◆ **YOUR TASK**: Take the line that contains "ATOM 99 C CA" in the data below and each line after it, through the last, and repeat them unchanged.

[[ PROVIDED DATA, beginning ]]

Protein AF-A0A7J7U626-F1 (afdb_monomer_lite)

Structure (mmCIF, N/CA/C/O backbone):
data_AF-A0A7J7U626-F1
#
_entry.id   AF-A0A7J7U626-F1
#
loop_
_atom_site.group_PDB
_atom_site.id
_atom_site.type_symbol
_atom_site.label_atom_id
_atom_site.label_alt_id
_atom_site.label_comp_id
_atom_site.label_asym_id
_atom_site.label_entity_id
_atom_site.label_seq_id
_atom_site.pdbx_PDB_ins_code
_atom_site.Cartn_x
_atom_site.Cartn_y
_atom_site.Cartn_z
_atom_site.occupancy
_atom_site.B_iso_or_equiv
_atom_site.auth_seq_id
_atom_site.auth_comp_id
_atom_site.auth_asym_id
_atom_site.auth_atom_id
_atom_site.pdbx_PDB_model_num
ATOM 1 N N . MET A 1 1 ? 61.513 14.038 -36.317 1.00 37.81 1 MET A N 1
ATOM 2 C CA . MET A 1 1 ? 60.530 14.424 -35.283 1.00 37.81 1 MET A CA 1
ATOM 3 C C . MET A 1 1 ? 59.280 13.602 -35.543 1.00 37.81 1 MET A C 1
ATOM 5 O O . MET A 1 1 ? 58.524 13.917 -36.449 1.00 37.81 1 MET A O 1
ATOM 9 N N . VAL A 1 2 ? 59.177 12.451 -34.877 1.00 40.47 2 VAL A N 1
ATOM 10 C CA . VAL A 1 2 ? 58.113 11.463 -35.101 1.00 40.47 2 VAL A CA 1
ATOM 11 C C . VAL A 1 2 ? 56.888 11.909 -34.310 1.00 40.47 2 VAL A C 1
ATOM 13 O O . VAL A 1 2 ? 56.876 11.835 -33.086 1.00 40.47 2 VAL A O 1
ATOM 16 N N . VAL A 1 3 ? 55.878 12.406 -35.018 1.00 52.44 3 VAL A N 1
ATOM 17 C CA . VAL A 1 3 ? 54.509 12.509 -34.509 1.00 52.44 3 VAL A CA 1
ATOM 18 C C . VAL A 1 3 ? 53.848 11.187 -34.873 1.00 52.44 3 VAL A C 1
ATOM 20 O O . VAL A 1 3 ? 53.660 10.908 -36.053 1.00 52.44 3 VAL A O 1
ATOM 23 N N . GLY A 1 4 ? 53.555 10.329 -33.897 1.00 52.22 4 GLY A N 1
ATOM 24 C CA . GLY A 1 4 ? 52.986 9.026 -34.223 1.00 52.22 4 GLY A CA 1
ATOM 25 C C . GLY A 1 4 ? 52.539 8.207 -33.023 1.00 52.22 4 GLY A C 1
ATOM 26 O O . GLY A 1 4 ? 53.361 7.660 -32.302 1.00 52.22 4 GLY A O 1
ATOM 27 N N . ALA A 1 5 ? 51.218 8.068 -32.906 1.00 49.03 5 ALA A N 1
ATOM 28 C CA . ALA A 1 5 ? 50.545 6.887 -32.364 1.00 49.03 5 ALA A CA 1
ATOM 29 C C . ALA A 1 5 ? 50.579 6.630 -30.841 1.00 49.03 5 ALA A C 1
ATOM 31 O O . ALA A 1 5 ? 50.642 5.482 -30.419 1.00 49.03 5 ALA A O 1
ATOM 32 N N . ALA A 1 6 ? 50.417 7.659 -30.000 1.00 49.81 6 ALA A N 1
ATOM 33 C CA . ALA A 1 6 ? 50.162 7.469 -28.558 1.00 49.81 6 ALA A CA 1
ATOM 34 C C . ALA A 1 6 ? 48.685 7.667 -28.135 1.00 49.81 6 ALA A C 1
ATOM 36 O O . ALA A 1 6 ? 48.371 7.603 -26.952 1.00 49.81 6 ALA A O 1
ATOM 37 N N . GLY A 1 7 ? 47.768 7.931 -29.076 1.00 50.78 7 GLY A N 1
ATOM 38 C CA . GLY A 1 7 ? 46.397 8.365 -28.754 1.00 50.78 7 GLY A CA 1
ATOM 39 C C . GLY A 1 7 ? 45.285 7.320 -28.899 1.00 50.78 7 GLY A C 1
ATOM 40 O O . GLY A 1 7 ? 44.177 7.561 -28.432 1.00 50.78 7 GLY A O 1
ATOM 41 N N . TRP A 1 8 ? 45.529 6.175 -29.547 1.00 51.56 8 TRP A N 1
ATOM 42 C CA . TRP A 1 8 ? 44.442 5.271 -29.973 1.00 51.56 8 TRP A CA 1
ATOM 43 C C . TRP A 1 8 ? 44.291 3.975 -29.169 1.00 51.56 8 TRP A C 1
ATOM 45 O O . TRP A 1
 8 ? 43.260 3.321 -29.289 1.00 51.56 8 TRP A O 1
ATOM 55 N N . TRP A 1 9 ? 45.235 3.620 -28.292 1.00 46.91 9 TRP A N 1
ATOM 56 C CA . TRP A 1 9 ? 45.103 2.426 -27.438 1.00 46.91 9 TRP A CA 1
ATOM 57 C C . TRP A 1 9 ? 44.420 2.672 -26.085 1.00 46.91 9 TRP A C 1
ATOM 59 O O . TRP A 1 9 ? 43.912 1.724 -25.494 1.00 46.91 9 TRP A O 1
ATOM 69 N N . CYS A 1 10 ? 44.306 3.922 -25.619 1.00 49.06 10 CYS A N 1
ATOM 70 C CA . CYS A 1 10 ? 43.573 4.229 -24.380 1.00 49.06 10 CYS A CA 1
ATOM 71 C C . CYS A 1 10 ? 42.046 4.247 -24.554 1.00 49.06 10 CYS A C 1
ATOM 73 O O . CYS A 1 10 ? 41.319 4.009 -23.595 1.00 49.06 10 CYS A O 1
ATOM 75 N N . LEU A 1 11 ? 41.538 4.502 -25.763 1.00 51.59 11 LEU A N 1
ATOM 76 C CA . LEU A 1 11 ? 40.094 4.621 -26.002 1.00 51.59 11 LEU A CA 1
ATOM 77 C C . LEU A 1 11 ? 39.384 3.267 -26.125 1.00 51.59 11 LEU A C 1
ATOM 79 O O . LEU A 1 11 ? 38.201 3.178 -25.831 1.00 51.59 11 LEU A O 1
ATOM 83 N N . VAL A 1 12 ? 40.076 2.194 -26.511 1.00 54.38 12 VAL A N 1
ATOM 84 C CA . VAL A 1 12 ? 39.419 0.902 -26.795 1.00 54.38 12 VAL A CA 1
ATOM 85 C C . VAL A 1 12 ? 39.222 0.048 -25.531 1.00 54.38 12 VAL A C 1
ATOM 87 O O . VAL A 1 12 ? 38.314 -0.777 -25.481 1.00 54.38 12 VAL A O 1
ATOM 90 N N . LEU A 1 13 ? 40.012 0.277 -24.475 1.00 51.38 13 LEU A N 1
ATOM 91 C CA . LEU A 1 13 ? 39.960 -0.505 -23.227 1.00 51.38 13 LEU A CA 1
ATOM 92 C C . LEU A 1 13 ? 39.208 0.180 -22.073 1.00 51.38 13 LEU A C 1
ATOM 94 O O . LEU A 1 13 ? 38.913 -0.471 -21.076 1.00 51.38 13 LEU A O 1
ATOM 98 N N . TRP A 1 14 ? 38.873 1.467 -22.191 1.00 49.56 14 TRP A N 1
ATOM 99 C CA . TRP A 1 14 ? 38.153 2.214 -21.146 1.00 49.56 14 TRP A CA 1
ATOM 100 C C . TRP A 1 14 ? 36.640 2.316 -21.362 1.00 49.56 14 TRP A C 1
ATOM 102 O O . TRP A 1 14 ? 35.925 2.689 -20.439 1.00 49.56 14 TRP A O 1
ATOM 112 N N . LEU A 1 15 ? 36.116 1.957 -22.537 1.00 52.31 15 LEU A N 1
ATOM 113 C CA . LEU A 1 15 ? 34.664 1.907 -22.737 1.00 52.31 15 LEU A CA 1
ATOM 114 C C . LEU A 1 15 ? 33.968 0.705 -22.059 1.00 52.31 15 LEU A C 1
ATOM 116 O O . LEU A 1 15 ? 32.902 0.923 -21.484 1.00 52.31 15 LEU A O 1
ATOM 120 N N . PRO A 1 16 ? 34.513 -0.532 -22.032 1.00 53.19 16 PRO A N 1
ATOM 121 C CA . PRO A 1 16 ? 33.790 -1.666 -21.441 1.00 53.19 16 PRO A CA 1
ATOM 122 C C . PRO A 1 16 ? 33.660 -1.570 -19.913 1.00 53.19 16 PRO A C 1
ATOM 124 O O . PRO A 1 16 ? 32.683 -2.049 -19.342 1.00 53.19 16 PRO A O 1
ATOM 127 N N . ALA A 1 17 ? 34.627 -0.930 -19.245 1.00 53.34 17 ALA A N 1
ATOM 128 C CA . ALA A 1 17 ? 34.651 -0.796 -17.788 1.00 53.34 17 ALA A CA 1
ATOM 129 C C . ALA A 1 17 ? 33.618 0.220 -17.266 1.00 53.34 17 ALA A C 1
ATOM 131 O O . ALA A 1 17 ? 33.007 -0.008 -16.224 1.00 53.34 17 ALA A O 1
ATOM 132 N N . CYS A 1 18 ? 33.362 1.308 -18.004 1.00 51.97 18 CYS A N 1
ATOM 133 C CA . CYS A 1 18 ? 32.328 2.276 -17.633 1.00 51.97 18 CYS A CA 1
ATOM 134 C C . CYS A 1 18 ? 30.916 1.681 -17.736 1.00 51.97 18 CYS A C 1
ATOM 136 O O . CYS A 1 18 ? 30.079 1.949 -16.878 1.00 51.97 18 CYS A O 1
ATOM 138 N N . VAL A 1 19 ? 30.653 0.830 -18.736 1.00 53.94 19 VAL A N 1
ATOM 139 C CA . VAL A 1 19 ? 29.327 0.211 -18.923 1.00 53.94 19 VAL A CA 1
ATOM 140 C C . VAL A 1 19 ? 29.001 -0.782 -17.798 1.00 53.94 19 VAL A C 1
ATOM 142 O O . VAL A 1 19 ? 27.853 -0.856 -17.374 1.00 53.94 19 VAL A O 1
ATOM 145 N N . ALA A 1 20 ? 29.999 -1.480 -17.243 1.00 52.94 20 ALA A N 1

[[ PROVIDED DATA, end ]]

◆ **RESULT OF THIS EXERCISE**:
ATOM 99 C CA . TRP A 1 14 ? 38.153 2.214 -21.146 1.00 49.56 14 TRP A CA 1
ATOM 100 C C . TRP A 1 14 ? 36.640 2.316 -21.362 1.00 49.56 14 TRP A C 1
ATOM 102 O O . TRP A 1 14 ? 35.925 2.689 -20.439 1.00 49.56 14 TRP A O 1
ATOM 112 N N . LEU A 1 15 ? 36.116 1.957 -22.537 1.00 52.31 15 LEU A N 1
ATOM 113 C CA . LEU A 1 15 ? 34.664 1.907 -22.737 1.00 52.31 15 LEU A CA 1
ATOM 114 C C . LEU A 1 15 ? 33.968 0.705 -22.059 1.00 52.31 15 LEU A C 1
ATOM 116 O O . LEU A 1 15 ? 32.902 0.923 -21.484 1.00 52.31 15 LEU A O 1
ATOM 120 N N . PRO A 1 16 ? 34.513 -0.532 -22.032 1.00 53.19 16 PRO A N 1
ATOM 121 C CA . PRO A 1 16 ? 33.790 -1.666 -21.441 1.00 53.19 16 PRO A CA 1
ATOM 122 C C . PRO A 1 16 ? 33.660 -1.570 -19.913 1.00 53.19 16 PRO A C 1
ATOM 124 O O . PRO A 1 16 ? 32.683 -2.049 -19.342 1.00 53.19 16 PRO A O 1
ATOM 127 N N . ALA A 1 17 ? 34.627 -0.930 -19.245 1.00 53.34 17 ALA A N 1
ATOM 128 C CA . ALA A 1 17 ? 34.651 -0.796 -17.788 1.00 53.34 17 ALA A CA 1
ATOM 129 C C . ALA A 1 17 ? 33.618 0.220 -17.266 1.00 53.34 17 ALA A C 1
ATOM 131 O O . ALA A 1 17 ? 33.007 -0.008 -16.224 1.00 53.34 17 ALA A O 1
ATOM 132 N N . CYS A 1 18 ? 33.362 1.308 -18.004 1.00 51.97 18 CYS A N 1
ATOM 133 C CA . CYS A 1 18 ? 32.328 2.276 -17.633 1.00 51.97 18 CYS A CA 1
ATOM 134 C C . CYS A 1 18 ? 30.916 1.681 -17.736 1.00 51.97 18 CYS A C 1
ATOM 136 O O . CYS A 1 18 ? 30.079 1.949 -16.878 1.00 51.97 18 CYS A O 1
ATOM 138 N N . VAL A 1 19 ? 30.653 0.830 -18.736 1.00 53.94 19 VAL A N 1
ATOM 139 C CA . VAL A 1 19 ? 29.327 0.211 -18.923 1.00 53.94 19 VAL A CA 1
ATOM 140 C C . VAL A 1 19 ? 29.001 -0.782 -17.798 1.00 53.94 19 VAL A C 1
ATOM 142 O O . VAL A 1 19 ? 27.853 -0.856 -17.374 1.00 53.94 19 VAL A O 1
ATOM 145 N N . ALA A 1 20 ? 29.999 -1.480 -17.243 1.00 52.94 20 ALA A N 1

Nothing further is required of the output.